Varda Shine shows great pragmatism and realism when the implementation of this requirement is delayed for a few years. Says Varda: “We recognize that this does initially present logistical challenges for some of our clients and new applicants and that there is little time to address this change to the SoC requirements in readiness for next year’s assessment process. In view of this, to avoid imposing an unreasonable burden, we are not proposing to introduce the requirement to provide audited accounts until the assessments underpinning the next Sightholder contract period.”
We expect that this seemingly “minor” requirement will lead to many discussions within the diamond industry. It is too early to predict its ramifications. I would hope – and expect -- that the industry will support the desire for greater accountability and transparency. The world is vastly changing and high corporate ethical and financial standards have become international benchmarks underpinning good corporate behavior. The diamond industry cannot afford to be “left out” and this initiative by De Beers deserves the widest possible praise and support.
Varda Shine also officially informed clients that the next DTC client contract will run for two-and-a-half years (though she does not say that thereafter it will be three years, which is our present understanding.)
The change was made over concern about “the ability of clients to establish effective business relationships and successfully implement marketing activities”. This means that the next contract will expire not in 2007, but in January 2008. This longer contract period also allows for more time to adjust to the auditing requirements. Explains Varda: “Audited accounts will become a mandatory requirement in the assessment process that will help to determine eligibility for the contract period beginning in January 2008. The present arrangements will continue, whereby DTC will request for assessment applicants’ two most recent years of financial statements. In the case of the contract period beginning in January 2008, the two most recent years of financial statements will be 2005 and 2006.”

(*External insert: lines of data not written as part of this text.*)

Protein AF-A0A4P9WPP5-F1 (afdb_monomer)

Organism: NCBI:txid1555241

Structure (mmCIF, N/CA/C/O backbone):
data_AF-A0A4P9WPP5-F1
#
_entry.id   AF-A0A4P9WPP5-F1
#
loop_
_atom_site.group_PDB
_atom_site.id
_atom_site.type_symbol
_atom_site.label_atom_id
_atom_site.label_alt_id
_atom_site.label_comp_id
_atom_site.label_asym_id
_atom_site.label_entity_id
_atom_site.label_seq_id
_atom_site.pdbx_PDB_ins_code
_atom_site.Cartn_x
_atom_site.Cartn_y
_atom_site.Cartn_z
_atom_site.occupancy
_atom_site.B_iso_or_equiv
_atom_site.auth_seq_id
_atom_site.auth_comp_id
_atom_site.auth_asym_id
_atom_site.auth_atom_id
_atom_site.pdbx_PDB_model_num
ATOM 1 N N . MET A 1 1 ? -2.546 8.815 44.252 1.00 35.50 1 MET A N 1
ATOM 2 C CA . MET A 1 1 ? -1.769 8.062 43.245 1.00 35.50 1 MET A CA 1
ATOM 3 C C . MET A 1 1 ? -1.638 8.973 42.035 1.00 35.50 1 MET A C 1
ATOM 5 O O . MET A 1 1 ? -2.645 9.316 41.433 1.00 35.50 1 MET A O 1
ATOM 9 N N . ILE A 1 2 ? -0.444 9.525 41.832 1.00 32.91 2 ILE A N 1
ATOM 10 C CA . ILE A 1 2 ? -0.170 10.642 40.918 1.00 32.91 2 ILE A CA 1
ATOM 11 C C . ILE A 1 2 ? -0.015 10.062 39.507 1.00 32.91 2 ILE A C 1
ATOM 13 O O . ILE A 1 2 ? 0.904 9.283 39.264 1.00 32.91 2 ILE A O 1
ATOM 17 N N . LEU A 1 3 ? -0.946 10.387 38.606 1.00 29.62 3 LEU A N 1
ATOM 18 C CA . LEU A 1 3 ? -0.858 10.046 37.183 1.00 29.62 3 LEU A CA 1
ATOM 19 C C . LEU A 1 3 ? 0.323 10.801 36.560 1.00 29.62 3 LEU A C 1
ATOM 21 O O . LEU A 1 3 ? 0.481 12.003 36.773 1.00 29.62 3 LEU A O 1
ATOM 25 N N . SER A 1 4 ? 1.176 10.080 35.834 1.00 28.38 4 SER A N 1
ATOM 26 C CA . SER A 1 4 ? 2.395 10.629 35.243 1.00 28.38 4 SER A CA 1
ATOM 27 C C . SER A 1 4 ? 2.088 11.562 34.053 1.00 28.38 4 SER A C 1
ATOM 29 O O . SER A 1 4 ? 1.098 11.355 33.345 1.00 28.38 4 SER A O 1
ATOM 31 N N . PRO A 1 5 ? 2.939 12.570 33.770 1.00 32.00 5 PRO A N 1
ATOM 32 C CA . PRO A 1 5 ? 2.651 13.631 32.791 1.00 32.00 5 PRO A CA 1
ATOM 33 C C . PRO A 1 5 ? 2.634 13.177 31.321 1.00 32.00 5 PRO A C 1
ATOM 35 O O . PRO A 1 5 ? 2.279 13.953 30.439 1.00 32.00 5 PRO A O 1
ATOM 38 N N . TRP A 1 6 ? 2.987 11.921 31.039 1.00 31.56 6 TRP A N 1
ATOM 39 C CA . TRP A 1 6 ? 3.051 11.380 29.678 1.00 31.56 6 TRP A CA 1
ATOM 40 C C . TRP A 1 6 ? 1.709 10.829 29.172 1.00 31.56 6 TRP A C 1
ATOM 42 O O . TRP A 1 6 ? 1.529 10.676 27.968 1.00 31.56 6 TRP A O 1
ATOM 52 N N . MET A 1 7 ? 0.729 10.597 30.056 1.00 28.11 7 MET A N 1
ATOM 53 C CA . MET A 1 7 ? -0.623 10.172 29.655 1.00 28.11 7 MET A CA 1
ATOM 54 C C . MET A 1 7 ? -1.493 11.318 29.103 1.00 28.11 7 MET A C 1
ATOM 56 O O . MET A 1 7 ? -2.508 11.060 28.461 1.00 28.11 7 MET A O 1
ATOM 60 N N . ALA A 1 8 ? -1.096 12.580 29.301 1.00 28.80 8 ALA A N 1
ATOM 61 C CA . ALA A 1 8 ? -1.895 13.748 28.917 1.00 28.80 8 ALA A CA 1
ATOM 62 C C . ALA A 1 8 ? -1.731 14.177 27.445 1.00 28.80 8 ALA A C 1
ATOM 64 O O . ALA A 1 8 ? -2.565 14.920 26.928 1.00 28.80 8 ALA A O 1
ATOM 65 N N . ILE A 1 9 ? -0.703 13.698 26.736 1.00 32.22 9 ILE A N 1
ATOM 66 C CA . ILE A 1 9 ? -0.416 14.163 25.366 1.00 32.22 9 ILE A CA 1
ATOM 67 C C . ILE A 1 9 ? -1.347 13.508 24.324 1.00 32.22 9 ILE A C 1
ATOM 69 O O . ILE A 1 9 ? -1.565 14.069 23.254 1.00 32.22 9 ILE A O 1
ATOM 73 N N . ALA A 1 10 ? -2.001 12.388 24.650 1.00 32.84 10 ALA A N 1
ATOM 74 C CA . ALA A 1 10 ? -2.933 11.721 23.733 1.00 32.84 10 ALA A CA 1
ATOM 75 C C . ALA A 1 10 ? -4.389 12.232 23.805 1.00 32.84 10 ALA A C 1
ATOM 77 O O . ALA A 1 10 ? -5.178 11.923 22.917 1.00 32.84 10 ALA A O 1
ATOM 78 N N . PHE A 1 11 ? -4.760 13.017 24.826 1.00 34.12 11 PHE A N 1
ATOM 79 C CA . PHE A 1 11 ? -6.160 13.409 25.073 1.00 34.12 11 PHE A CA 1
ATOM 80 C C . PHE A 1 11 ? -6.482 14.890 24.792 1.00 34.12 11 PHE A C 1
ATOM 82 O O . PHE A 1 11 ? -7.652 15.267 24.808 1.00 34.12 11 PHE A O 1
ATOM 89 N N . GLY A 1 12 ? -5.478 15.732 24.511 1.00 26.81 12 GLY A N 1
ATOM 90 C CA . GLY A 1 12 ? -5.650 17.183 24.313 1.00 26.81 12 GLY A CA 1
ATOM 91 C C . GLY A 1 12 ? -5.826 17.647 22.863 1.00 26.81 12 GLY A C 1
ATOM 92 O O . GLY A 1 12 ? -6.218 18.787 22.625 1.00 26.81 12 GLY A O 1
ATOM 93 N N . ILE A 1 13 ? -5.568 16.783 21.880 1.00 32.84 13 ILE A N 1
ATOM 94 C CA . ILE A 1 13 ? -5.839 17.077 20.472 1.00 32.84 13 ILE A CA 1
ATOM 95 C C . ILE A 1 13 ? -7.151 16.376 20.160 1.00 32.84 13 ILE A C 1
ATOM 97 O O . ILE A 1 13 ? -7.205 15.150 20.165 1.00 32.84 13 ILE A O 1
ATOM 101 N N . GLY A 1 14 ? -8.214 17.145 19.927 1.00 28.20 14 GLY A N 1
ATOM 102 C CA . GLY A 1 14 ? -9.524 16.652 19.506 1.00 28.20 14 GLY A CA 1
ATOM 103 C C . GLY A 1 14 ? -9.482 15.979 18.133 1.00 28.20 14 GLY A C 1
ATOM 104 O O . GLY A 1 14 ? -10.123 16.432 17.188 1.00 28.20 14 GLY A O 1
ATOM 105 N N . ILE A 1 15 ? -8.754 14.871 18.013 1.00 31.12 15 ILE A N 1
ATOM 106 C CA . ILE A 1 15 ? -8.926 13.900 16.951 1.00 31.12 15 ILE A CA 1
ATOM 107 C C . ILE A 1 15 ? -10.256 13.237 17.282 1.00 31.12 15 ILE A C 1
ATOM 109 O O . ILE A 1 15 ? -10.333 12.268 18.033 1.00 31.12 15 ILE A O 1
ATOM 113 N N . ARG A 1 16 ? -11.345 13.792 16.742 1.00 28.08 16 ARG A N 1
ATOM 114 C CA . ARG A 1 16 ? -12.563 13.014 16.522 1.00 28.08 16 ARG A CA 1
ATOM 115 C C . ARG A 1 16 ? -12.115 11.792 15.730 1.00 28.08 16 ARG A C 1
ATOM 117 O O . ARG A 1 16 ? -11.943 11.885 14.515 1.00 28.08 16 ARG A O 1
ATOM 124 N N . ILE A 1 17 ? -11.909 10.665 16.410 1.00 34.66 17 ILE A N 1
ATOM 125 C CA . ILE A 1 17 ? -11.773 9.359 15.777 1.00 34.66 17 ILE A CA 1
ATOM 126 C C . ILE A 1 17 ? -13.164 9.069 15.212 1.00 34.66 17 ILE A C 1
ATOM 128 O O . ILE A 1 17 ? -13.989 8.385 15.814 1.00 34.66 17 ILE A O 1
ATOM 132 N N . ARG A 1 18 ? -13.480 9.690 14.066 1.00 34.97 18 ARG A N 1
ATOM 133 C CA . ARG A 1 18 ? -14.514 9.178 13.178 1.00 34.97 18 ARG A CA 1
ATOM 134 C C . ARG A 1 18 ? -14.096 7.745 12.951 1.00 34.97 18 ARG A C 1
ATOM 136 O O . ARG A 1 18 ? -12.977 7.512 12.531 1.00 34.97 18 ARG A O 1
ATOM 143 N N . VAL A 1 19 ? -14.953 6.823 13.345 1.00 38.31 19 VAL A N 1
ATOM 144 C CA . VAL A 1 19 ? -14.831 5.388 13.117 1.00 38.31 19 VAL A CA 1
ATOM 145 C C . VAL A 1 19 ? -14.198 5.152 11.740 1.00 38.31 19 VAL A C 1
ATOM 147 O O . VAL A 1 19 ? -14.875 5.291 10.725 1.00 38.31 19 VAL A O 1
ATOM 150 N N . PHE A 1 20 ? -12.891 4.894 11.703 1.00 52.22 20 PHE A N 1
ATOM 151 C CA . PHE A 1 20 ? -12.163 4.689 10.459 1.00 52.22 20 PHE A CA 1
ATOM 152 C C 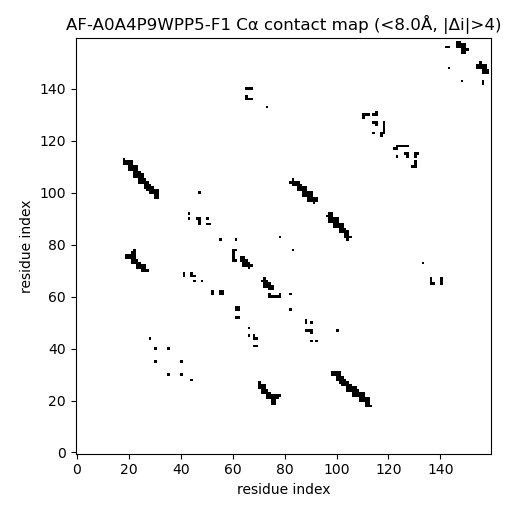. PHE A 1 20 ? -12.344 3.217 10.109 1.00 52.22 20 PHE A C 1
ATOM 154 O O . PHE A 1 20 ? -11.765 2.347 10.757 1.00 52.22 20 PHE A O 1
ATOM 161 N N . ALA A 1 21 ? -13.211 2.934 9.141 1.00 55.88 21 ALA A N 1
ATOM 162 C CA . ALA A 1 21 ? -13.071 1.709 8.375 1.00 55.88 21 ALA A CA 1
ATOM 163 C C . ALA A 1 21 ? -11.878 1.930 7.441 1.00 55.88 21 ALA A C 1
ATOM 165 O O . ALA A 1 21 ? -11.869 2.906 6.690 1.00 55.88 21 ALA A O 1
ATOM 166 N N . MET A 1 22 ? -10.852 1.088 7.536 1.00 63.22 22 MET A N 1
ATOM 167 C CA . MET A 1 22 ? -9.739 1.127 6.588 1.00 63.22 22 MET A CA 1
ATOM 168 C C . MET A 1 22 ? -9.961 0.083 5.507 1.00 63.22 22 MET A C 1
ATOM 170 O O . MET A 1 22 ? -10.242 -1.072 5.812 1.00 63.22 22 MET A O 1
ATOM 174 N N . ALA A 1 23 ? -9.833 0.482 4.247 1.00 72.00 23 ALA A N 1
ATOM 175 C CA . ALA A 1 23 ? -9.846 -0.467 3.147 1.00 72.00 23 ALA A CA 1
ATOM 176 C C . ALA A 1 23 ? -8.540 -1.266 3.183 1.00 72.00 23 ALA A C 1
ATOM 178 O O . ALA A 1 23 ? -7.459 -0.672 3.174 1.00 72.00 23 ALA A O 1
ATOM 179 N N . PHE A 1 24 ? -8.661 -2.589 3.245 1.00 73.62 24 PHE A N 1
ATOM 180 C CA . PHE A 1 24 ? -7.581 -3.539 3.033 1.00 73.62 24 PHE A CA 1
ATOM 181 C C . PHE A 1 24 ? -7.583 -3.969 1.573 1.00 73.62 24 PHE A C 1
ATOM 183 O O . PHE A 1 24 ? -8.610 -4.409 1.043 1.00 73.62 24 PHE A O 1
ATOM 190 N N . ILE A 1 25 ? -6.445 -3.770 0.927 1.00 80.31 25 ILE A N 1
ATOM 191 C CA . ILE A 1 25 ? -6.299 -3.871 -0.513 1.00 80.31 25 ILE A CA 1
ATOM 192 C C . ILE A 1 25 ? -5.057 -4.710 -0.795 1.00 80.31 25 ILE A C 1
ATOM 194 O O . ILE A 1 25 ? -3.982 -4.405 -0.275 1.00 80.31 25 ILE A O 1
ATOM 198 N N . ASP A 1 26 ? -5.225 -5.751 -1.598 1.00 78.81 26 ASP A N 1
ATOM 199 C CA . ASP A 1 26 ? -4.140 -6.618 -2.041 1.00 78.81 26 ASP A CA 1
ATOM 200 C C . ASP A 1 26 ? -3.522 -6.076 -3.326 1.00 78.81 26 ASP A C 1
ATOM 202 O O . ASP A 1 26 ? -4.190 -5.446 -4.155 1.00 78.81 26 ASP A O 1
ATOM 206 N N . VAL A 1 27 ? -2.221 -6.290 -3.448 1.00 79.31 27 VAL A N 1
ATOM 207 C CA . VAL A 1 27 ? -1.386 -5.824 -4.542 1.00 79.31 27 VAL A CA 1
ATOM 208 C C . VAL A 1 27 ? -0.746 -7.030 -5.193 1.00 79.31 27 VAL A C 1
ATOM 210 O O . VAL A 1 27 ? 0.192 -7.631 -4.667 1.00 79.31 27 VAL A O 1
ATOM 213 N N . ILE A 1 28 ? -1.203 -7.314 -6.402 1.00 83.50 28 ILE A N 1
ATOM 214 C CA . ILE A 1 28 ? -0.654 -8.359 -7.246 1.00 83.50 28 ILE A CA 1
ATOM 215 C C . ILE A 1 28 ? 0.295 -7.683 -8.236 1.00 83.50 28 ILE A C 1
ATOM 217 O O . ILE A 1 28 ? -0.108 -6.831 -9.031 1.00 83.50 28 ILE A O 1
ATOM 221 N N . MET A 1 29 ? 1.580 -8.031 -8.139 1.00 83.06 29 MET A N 1
ATOM 222 C CA . MET A 1 29 ? 2.646 -7.520 -9.004 1.00 83.06 29 MET A CA 1
ATOM 223 C C . MET A 1 29 ? 3.264 -8.659 -9.807 1.00 83.06 29 MET A C 1
ATOM 225 O O . MET A 1 29 ? 3.903 -9.554 -9.247 1.00 83.06 29 MET A O 1
ATOM 229 N N . GLU A 1 30 ? 3.141 -8.577 -11.127 1.00 85.88 30 GLU A N 1
ATOM 230 C CA . GLU A 1 30 ? 3.675 -9.562 -12.062 1.00 85.88 30 GLU A CA 1
ATOM 231 C C . GLU A 1 30 ? 4.776 -8.923 -12.920 1.00 85.88 30 GLU A C 1
ATOM 233 O O . GLU A 1 30 ? 4.481 -8.066 -13.754 1.00 85.88 30 GLU A O 1
ATOM 238 N N . PRO A 1 31 ? 6.061 -9.276 -12.728 1.00 84.75 31 PRO A N 1
ATOM 239 C CA . PRO A 1 31 ? 7.110 -8.789 -13.614 1.00 84.75 31 PRO A CA 1
ATOM 240 C C . PRO A 1 31 ? 6.946 -9.383 -15.017 1.00 84.75 31 PRO A C 1
ATOM 242 O O . PRO A 1 31 ? 6.645 -10.566 -15.167 1.00 84.75 31 PRO A O 1
ATOM 245 N N . GLU A 1 32 ? 7.237 -8.584 -16.045 1.00 86.94 32 GLU A N 1
ATOM 246 C CA . GLU A 1 32 ? 7.317 -9.066 -17.436 1.00 86.94 32 GLU A CA 1
ATOM 247 C C . GLU A 1 32 ? 8.373 -10.182 -17.580 1.00 86.94 32 GLU A C 1
ATOM 249 O O . GLU A 1 32 ? 8.197 -11.156 -18.314 1.00 86.94 32 GLU A O 1
ATOM 254 N N . ASP A 1 33 ? 9.459 -10.059 -16.814 1.00 84.69 33 ASP A N 1
ATOM 255 C CA . ASP A 1 33 ? 10.509 -11.061 -16.672 1.00 84.69 33 ASP A CA 1
ATOM 256 C C . ASP A 1 33 ? 10.075 -12.167 -15.694 1.00 84.69 33 ASP A C 1
ATOM 258 O O . ASP A 1 33 ? 10.188 -12.029 -14.471 1.00 84.69 33 ASP A O 1
ATOM 262 N N . LYS A 1 34 ? 9.568 -13.275 -16.246 1.00 80.94 34 LYS A N 1
ATOM 263 C CA . LYS A 1 34 ? 9.034 -14.413 -15.478 1.00 80.94 34 LYS A CA 1
ATOM 264 C C . LYS A 1 34 ? 10.082 -15.137 -14.629 1.00 80.94 34 LYS A C 1
ATOM 266 O O . LYS A 1 34 ? 9.705 -15.842 -13.696 1.00 80.94 34 LYS A O 1
ATOM 271 N N . GLU A 1 35 ? 11.369 -14.970 -14.929 1.00 84.50 35 GLU A N 1
ATOM 272 C CA . GLU A 1 35 ? 12.470 -15.593 -14.182 1.00 84.50 35 GLU A CA 1
ATOM 273 C C . GLU A 1 35 ? 12.944 -14.725 -13.004 1.00 84.50 35 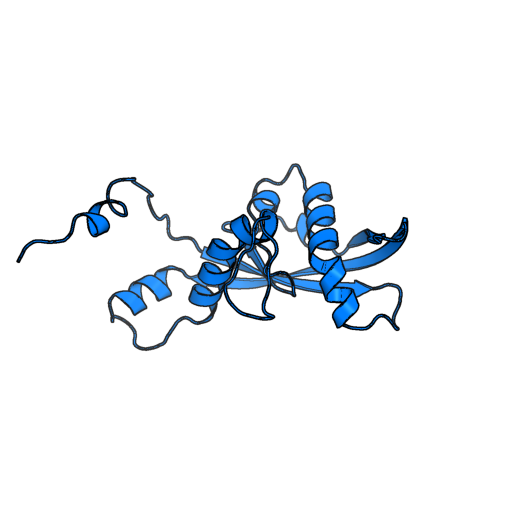GLU A C 1
ATOM 275 O O . GLU A 1 35 ? 13.825 -15.129 -12.240 1.00 84.50 35 GLU A O 1
ATOM 280 N N . MET A 1 36 ? 12.354 -13.538 -12.811 1.00 82.94 36 MET A N 1
ATOM 281 C CA . MET A 1 36 ? 12.736 -12.637 -11.730 1.00 82.94 36 MET A CA 1
ATOM 282 C C . MET A 1 36 ? 12.455 -13.263 -10.348 1.00 82.94 36 MET A C 1
ATOM 284 O O . MET A 1 36 ? 11.299 -13.561 -10.028 1.00 82.94 36 MET A O 1
ATOM 288 N N . PRO A 1 37 ? 13.475 -13.397 -9.476 1.00 84.81 37 PRO A N 1
ATOM 289 C CA . PRO A 1 37 ? 13.294 -13.983 -8.154 1.00 84.81 37 PRO A CA 1
ATOM 290 C C . PRO A 1 37 ? 12.469 -13.067 -7.241 1.00 84.81 37 PRO A C 1
ATOM 292 O O . PRO A 1 37 ? 12.549 -11.840 -7.327 1.00 84.81 37 PRO A O 1
ATOM 295 N N . ASP A 1 38 ? 11.729 -13.650 -6.296 1.00 80.81 38 ASP A N 1
ATOM 296 C CA . ASP A 1 38 ? 10.850 -12.895 -5.387 1.00 80.81 38 ASP A CA 1
ATOM 297 C C . ASP A 1 38 ? 11.596 -11.862 -4.532 1.00 80.81 38 ASP A C 1
ATOM 299 O O . ASP A 1 38 ? 11.055 -10.809 -4.193 1.00 80.81 38 ASP A O 1
ATOM 303 N N . THR A 1 39 ? 12.865 -12.122 -4.208 1.00 80.88 39 THR A N 1
ATOM 304 C CA . THR A 1 39 ? 13.730 -11.154 -3.521 1.00 80.88 39 THR A CA 1
ATOM 305 C C . THR A 1 39 ? 13.956 -9.899 -4.356 1.00 80.88 39 THR A C 1
ATOM 307 O O . THR A 1 39 ? 13.923 -8.804 -3.803 1.00 80.88 39 THR A O 1
ATOM 310 N N . ALA A 1 40 ? 14.122 -10.035 -5.674 1.00 79.75 40 ALA A N 1
ATOM 311 C CA . ALA A 1 40 ? 14.259 -8.902 -6.580 1.00 79.75 40 ALA A CA 1
ATOM 312 C C . ALA A 1 40 ? 12.934 -8.146 -6.741 1.00 79.75 40 ALA A C 1
ATOM 314 O O . ALA A 1 40 ? 12.944 -6.919 -6.718 1.00 79.75 40 ALA A O 1
ATOM 315 N N . LYS A 1 41 ? 11.787 -8.841 -6.799 1.00 81.12 41 LYS A N 1
ATOM 316 C CA . LYS A 1 41 ? 10.460 -8.191 -6.837 1.00 81.12 41 LYS A CA 1
ATOM 317 C C . LYS A 1 41 ? 10.259 -7.243 -5.648 1.00 81.12 41 LYS A C 1
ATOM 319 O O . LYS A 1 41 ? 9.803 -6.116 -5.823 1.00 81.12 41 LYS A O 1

Somehow, at the beginning of 2005, the treasured historical character of the diamond business – the trusted handshake and verbal agreement involving multimillion-dollar transactions – seems light years away. Transactions have always been recorded, one way or the other. Books have always been kept, and auditors have always audited books. For the rough supplier to bring in an outside international auditor who is to independently verify one’s own auditor is unprecedented as a pre-condition to get rough supplies from De Beers. Somehow, I suspect, ten years down the road we’ll all be grateful that the DTC has taken this initiative – even though in the short term it may create some pain and some discomfort. It’s all part of the industry transition process – and, probably, a welcome and essential reputational imperative.